(Stored records)
=== Section Start ===
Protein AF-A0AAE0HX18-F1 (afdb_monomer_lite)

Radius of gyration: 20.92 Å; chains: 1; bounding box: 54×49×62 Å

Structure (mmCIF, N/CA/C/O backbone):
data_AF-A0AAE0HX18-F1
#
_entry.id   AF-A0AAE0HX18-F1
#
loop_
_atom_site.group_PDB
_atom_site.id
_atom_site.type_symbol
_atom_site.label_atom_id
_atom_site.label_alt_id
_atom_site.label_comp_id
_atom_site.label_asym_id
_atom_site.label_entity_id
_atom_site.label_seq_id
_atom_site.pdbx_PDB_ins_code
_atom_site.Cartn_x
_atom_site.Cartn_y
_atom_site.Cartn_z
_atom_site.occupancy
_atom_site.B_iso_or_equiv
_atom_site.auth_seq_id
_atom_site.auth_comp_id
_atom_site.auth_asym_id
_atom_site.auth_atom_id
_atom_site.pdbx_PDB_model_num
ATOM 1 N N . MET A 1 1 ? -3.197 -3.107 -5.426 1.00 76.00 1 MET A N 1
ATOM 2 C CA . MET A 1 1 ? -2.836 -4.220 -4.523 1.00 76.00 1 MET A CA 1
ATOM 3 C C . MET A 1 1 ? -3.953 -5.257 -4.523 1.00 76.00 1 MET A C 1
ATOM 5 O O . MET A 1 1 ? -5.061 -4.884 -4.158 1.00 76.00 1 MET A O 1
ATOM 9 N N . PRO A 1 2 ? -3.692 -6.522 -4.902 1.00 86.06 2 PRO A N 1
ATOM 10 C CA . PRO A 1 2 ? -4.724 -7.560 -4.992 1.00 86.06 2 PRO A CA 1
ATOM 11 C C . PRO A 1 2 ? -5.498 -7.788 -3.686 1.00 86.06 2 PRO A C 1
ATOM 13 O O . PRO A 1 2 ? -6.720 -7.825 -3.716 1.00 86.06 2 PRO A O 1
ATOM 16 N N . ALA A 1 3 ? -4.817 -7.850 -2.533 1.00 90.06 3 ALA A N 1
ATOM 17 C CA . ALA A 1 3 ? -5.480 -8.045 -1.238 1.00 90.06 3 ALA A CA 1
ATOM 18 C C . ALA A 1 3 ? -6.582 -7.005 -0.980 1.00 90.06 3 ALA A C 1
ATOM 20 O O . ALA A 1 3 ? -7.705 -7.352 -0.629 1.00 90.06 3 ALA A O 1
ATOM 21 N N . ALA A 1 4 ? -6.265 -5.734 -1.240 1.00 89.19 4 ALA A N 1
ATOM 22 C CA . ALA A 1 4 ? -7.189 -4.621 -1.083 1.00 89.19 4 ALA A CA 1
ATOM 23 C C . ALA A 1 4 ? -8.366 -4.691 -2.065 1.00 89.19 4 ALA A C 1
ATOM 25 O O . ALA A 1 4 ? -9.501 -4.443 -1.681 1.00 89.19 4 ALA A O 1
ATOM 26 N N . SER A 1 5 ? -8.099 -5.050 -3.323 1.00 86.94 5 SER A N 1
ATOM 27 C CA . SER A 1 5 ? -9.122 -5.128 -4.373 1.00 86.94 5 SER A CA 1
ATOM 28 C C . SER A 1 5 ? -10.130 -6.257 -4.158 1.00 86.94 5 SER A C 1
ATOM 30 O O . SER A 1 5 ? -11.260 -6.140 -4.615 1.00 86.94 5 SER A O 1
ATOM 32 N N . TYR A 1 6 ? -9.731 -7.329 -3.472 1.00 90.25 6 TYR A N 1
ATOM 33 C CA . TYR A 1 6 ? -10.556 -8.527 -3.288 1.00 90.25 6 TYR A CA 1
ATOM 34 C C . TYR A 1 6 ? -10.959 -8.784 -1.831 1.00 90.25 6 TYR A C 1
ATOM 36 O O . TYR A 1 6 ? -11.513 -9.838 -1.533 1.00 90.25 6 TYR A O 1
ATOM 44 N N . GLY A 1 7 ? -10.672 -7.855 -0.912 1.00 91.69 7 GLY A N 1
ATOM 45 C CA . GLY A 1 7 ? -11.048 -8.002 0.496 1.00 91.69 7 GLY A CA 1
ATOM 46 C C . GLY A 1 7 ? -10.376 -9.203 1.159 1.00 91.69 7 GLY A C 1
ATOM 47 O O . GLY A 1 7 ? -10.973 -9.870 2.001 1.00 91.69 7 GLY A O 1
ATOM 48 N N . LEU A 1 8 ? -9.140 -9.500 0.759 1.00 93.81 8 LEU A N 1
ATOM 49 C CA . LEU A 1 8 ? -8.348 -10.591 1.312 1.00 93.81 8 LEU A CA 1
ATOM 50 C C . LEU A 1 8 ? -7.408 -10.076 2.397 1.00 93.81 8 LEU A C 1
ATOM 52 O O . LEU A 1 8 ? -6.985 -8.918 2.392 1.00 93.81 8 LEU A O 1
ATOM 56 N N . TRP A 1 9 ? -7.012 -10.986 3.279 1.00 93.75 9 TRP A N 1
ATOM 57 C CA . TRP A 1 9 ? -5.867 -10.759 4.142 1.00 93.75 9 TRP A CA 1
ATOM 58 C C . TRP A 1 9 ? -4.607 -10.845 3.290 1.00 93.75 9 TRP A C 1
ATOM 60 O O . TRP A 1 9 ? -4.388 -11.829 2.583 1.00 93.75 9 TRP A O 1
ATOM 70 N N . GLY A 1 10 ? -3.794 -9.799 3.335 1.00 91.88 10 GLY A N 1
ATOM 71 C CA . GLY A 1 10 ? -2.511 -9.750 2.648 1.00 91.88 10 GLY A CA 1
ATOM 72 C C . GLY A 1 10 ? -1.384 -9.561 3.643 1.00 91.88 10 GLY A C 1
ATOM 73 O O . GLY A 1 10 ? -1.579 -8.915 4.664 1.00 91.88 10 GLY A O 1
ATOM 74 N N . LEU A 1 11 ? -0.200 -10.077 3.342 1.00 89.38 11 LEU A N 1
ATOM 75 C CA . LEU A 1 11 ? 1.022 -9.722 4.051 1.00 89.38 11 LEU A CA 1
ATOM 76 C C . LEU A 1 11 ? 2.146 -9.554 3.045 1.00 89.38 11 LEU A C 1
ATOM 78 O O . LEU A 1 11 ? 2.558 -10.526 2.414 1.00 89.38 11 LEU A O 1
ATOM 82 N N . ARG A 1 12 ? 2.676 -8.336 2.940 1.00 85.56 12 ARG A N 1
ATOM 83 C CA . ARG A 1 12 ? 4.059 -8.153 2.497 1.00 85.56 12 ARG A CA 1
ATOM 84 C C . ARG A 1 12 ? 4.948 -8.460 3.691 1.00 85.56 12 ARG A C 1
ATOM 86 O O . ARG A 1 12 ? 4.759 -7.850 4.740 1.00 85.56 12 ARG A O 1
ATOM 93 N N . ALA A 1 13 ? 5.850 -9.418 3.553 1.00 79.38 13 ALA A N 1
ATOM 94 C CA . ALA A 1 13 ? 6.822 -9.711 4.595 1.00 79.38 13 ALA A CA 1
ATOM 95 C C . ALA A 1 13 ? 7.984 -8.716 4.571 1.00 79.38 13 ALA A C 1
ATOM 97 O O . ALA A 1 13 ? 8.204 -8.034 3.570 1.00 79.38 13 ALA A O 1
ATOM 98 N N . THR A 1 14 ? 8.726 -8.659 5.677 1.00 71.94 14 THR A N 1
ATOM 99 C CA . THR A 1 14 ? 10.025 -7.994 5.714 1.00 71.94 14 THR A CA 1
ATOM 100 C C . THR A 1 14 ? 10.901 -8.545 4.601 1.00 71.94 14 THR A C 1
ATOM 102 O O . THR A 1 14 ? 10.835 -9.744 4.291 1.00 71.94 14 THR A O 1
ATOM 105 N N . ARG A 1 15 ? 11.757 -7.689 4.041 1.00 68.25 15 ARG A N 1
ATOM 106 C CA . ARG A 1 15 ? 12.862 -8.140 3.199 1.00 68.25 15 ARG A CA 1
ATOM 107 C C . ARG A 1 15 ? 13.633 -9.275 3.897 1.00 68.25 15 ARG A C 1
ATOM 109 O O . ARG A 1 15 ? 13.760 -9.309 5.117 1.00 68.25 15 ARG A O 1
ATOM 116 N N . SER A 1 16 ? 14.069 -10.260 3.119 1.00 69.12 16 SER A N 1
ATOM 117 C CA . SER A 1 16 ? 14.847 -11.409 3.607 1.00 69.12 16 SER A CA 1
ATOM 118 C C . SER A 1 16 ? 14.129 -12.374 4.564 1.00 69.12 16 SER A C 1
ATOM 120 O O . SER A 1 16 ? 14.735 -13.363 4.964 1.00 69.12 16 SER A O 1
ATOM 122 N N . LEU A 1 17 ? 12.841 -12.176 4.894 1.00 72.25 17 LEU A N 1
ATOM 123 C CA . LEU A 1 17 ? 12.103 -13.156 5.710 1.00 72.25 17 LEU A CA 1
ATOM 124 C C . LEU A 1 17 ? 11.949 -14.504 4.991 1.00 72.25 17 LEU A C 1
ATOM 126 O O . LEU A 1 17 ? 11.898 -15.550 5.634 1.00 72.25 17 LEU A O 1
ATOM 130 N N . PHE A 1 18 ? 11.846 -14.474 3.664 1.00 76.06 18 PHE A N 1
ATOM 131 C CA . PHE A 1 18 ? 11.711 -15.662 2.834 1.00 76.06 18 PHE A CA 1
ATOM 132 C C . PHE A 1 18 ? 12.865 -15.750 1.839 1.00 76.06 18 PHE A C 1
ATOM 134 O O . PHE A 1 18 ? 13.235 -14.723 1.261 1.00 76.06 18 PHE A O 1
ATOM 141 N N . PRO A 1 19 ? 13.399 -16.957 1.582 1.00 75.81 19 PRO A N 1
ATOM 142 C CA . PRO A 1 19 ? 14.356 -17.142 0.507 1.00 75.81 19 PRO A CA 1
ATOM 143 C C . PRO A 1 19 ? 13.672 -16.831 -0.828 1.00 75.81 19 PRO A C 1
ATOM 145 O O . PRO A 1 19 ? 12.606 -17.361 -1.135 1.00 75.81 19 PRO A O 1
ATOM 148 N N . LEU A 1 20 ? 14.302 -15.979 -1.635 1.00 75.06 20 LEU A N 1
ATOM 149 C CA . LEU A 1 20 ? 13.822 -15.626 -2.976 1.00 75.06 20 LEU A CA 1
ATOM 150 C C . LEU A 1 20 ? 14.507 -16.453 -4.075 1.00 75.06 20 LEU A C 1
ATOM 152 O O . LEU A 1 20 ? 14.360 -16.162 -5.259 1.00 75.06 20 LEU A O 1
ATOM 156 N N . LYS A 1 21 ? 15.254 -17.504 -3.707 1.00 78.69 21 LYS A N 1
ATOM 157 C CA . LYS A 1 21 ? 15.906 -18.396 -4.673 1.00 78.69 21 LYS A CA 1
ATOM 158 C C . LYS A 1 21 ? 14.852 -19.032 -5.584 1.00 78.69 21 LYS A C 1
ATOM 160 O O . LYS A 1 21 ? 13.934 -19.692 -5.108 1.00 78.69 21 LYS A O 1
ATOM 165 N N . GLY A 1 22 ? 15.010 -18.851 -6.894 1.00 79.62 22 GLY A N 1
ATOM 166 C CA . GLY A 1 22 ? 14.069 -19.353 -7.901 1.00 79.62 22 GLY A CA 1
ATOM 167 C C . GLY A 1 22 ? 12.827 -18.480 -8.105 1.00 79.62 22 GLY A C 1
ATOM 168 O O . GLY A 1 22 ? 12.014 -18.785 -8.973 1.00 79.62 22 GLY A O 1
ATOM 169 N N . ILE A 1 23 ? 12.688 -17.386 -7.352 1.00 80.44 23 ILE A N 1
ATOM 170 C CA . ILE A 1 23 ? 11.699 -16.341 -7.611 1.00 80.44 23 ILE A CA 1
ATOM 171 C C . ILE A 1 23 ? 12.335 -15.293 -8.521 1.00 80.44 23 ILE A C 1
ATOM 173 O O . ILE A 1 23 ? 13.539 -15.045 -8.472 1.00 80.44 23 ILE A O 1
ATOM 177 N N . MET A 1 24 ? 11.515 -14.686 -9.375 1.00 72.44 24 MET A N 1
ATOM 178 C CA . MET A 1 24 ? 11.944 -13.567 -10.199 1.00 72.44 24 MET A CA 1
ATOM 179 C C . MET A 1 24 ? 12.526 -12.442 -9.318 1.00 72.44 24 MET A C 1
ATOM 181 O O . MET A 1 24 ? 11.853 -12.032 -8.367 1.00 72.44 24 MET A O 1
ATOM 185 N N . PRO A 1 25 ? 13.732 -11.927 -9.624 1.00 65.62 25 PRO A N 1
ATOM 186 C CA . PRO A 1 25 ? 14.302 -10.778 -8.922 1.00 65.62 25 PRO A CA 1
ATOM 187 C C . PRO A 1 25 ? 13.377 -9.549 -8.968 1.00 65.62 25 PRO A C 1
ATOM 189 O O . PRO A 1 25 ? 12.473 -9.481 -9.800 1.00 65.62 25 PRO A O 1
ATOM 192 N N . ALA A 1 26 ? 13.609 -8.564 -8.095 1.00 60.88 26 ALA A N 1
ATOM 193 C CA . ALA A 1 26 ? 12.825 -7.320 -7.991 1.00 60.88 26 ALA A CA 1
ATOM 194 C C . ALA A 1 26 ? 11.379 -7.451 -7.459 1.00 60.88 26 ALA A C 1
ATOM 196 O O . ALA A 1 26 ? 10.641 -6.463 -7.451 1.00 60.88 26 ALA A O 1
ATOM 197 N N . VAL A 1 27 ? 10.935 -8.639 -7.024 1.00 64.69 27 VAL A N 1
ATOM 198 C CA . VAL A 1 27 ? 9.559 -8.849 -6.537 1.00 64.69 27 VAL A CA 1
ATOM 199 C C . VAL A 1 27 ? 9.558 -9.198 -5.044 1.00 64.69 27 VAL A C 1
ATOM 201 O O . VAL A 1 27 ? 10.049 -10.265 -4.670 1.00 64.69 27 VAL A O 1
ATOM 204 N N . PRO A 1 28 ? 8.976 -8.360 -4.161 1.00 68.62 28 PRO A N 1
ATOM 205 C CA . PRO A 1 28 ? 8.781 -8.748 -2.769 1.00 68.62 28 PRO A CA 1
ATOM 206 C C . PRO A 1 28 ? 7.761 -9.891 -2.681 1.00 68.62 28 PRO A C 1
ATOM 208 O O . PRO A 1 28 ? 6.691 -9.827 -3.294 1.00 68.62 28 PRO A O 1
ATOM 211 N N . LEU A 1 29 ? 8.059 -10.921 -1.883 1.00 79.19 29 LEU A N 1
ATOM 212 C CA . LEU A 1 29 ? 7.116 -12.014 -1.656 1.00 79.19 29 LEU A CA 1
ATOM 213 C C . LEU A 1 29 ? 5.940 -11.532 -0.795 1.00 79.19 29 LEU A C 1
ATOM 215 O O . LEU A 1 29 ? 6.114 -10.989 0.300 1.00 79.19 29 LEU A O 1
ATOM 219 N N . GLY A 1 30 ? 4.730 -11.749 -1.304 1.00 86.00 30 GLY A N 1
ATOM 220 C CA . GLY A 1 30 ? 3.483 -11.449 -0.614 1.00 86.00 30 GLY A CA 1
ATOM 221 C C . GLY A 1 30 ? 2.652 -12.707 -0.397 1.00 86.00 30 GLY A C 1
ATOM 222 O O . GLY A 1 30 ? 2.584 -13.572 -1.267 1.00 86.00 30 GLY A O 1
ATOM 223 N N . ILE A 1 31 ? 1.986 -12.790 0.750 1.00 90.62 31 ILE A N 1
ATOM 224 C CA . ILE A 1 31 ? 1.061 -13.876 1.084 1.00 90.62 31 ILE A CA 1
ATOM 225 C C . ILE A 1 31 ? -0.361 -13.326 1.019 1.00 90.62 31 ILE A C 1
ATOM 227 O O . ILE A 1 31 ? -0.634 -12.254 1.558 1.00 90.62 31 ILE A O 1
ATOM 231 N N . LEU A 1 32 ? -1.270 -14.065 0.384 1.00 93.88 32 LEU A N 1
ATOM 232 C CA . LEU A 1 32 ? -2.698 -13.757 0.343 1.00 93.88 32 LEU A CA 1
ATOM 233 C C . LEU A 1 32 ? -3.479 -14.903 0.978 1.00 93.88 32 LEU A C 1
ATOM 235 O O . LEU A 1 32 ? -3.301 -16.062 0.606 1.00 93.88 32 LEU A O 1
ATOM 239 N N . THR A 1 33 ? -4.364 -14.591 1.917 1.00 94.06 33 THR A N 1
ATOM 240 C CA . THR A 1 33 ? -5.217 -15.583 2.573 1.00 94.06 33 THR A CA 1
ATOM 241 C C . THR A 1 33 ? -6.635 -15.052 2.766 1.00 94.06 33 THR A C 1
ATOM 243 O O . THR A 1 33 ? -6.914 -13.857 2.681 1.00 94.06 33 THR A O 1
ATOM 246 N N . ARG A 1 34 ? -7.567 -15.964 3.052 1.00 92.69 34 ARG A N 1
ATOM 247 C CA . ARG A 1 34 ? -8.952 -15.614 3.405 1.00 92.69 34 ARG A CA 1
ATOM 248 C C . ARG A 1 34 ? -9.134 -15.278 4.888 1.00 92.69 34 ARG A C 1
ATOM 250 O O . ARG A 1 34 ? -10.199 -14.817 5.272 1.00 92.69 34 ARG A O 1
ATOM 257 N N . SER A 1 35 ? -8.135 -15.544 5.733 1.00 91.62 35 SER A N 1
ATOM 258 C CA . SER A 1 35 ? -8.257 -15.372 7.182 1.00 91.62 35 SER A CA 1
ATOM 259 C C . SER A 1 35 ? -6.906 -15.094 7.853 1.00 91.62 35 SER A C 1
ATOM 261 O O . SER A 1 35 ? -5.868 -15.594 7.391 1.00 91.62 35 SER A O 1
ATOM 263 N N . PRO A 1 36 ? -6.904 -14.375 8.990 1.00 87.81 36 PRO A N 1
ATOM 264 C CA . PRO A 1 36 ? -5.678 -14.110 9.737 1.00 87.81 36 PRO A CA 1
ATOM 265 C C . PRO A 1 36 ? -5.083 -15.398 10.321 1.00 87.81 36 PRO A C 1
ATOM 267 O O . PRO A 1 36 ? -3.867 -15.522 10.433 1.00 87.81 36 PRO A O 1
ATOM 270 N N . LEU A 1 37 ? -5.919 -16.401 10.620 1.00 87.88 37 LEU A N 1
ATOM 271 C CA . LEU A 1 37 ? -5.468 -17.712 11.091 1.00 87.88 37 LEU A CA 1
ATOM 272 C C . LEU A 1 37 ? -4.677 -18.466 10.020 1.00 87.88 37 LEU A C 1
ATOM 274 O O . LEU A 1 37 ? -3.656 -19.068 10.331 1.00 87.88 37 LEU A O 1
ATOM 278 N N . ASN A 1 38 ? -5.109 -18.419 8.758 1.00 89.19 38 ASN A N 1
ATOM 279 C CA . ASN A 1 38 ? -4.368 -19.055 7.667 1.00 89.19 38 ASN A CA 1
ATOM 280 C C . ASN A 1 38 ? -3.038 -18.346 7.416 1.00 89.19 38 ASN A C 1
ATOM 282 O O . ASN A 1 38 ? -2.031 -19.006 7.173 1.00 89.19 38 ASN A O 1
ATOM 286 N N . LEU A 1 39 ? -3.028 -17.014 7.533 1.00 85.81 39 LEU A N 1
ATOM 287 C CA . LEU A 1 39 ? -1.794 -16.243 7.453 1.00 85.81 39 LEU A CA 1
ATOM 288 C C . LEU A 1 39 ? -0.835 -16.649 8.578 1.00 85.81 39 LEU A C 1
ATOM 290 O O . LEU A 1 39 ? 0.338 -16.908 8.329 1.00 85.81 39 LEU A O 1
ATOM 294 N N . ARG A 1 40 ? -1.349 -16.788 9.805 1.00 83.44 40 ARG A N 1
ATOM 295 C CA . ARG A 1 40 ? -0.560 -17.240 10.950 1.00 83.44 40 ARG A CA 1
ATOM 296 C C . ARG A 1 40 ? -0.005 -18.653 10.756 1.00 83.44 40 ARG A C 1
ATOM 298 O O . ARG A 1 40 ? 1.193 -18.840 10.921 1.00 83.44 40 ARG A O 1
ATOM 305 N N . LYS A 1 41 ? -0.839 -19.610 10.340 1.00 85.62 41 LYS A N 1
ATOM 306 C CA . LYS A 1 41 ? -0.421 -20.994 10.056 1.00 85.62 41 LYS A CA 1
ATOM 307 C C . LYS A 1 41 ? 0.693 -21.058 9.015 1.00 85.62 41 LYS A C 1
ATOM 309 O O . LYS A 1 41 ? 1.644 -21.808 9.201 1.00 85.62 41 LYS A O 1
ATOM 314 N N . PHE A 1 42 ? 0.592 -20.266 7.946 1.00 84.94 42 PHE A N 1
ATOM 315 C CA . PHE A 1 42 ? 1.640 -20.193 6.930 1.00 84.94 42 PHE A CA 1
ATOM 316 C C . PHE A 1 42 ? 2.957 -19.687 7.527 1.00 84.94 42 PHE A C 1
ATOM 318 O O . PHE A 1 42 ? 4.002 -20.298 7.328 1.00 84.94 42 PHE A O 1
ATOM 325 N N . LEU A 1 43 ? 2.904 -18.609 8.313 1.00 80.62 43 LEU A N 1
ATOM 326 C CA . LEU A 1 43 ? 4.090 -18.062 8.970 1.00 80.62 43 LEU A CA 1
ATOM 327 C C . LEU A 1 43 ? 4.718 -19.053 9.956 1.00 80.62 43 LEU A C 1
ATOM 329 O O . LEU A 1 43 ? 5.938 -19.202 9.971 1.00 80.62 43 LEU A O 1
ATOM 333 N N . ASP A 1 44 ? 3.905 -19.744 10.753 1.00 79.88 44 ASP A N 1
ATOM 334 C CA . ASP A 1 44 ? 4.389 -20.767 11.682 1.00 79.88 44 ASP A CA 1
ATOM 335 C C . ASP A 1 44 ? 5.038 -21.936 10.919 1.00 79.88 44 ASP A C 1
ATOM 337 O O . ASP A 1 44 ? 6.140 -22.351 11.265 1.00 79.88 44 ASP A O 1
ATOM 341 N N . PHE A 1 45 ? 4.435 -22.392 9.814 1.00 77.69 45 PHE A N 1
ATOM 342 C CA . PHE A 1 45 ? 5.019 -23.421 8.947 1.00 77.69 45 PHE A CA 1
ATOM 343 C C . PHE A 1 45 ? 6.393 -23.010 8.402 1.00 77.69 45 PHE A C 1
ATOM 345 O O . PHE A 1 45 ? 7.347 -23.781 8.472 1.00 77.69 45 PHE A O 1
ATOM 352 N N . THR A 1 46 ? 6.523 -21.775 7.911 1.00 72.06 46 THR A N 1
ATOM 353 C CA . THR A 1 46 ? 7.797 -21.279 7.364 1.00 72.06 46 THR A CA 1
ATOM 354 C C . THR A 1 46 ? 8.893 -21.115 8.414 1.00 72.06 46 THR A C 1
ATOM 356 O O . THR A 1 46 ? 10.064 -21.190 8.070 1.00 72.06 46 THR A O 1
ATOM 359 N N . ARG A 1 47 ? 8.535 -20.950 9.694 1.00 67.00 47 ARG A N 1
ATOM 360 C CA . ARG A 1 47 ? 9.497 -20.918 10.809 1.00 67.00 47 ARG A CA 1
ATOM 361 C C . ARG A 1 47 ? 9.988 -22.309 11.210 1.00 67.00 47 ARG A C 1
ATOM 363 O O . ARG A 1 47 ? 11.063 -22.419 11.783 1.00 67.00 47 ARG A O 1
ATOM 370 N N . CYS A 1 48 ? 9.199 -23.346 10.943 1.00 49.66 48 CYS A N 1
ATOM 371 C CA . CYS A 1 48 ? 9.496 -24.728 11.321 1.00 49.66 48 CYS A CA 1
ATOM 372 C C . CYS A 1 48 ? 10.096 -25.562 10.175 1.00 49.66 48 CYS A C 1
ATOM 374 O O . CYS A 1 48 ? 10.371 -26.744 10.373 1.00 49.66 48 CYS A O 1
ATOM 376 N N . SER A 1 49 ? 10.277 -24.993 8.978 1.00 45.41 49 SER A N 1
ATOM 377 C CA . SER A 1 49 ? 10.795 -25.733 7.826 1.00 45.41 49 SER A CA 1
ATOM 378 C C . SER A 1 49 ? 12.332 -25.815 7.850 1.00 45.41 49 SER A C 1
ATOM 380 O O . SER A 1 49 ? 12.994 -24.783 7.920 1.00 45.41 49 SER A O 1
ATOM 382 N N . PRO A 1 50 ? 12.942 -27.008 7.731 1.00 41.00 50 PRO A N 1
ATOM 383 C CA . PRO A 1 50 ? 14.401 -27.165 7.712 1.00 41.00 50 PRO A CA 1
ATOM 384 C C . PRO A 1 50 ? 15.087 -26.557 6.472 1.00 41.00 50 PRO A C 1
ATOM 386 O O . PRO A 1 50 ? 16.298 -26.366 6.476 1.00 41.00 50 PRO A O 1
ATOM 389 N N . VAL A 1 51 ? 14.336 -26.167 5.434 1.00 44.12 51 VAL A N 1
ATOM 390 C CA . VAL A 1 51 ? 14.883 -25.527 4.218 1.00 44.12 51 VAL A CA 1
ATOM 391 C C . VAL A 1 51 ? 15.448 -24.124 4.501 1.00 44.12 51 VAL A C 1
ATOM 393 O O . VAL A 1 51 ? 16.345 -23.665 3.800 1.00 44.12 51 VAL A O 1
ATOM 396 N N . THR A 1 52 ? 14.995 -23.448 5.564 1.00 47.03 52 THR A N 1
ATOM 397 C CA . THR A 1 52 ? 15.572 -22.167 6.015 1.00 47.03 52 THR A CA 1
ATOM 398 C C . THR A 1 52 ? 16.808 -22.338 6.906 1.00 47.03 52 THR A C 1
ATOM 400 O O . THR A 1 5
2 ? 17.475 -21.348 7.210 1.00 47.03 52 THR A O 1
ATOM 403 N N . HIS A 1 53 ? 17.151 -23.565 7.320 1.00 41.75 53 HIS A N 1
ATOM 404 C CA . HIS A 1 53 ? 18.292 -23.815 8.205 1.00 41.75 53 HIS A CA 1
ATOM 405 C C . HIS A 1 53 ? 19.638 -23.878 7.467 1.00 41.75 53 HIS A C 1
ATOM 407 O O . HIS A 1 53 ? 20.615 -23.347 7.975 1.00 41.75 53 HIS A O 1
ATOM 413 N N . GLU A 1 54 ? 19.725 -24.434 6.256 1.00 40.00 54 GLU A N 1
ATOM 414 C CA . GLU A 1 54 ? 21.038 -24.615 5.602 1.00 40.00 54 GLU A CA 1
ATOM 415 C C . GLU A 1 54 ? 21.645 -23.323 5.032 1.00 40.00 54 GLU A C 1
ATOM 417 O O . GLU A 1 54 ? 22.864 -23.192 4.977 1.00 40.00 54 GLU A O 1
=== Section End ===
**Task instructions:** From the records above, print exactly the lines that run from the line with "ATOM 124 C C" to the line with "ATOM 143 C C", inclusive.

**Result of the task:**
ATOM 124 C C . LEU A 1 17 ? 11.949 -14.504 4.991 1.00 72.25 17 LEU A C 1
ATOM 126 O O . LEU A 1 17 ? 11.898 -15.550 5.634 1.00 72.25 17 LEU A O 1
ATOM 130 N N . PHE A 1 18 ? 11.846 -14.474 3.664 1.00 76.06 18 PHE A N 1
ATOM 131 C CA . PHE A 1 18 ? 11.711 -15.662 2.834 1.00 76.06 18 PHE A CA 1
ATOM 132 C C . PHE A 1 18 ? 12.865 -15.750 1.839 1.00 76.06 18 PHE A C 1
ATOM 134 O O . PHE A 1 18 ? 13.235 -14.723 1.261 1.00 76.06 18 PHE A O 1
ATOM 141 N N . PRO A 1 19 ? 13.399 -16.957 1.582 1.00 75.81 19 PRO A N 1
ATOM 142 C CA . PRO A 1 19 ? 14.356 -17.142 0.507 1.00 75.81 19 PRO A CA 1
ATOM 143 C C . PRO A 1 19 ? 13.672 -16.831 -0.828 1.00 75.81 19 PRO A C 1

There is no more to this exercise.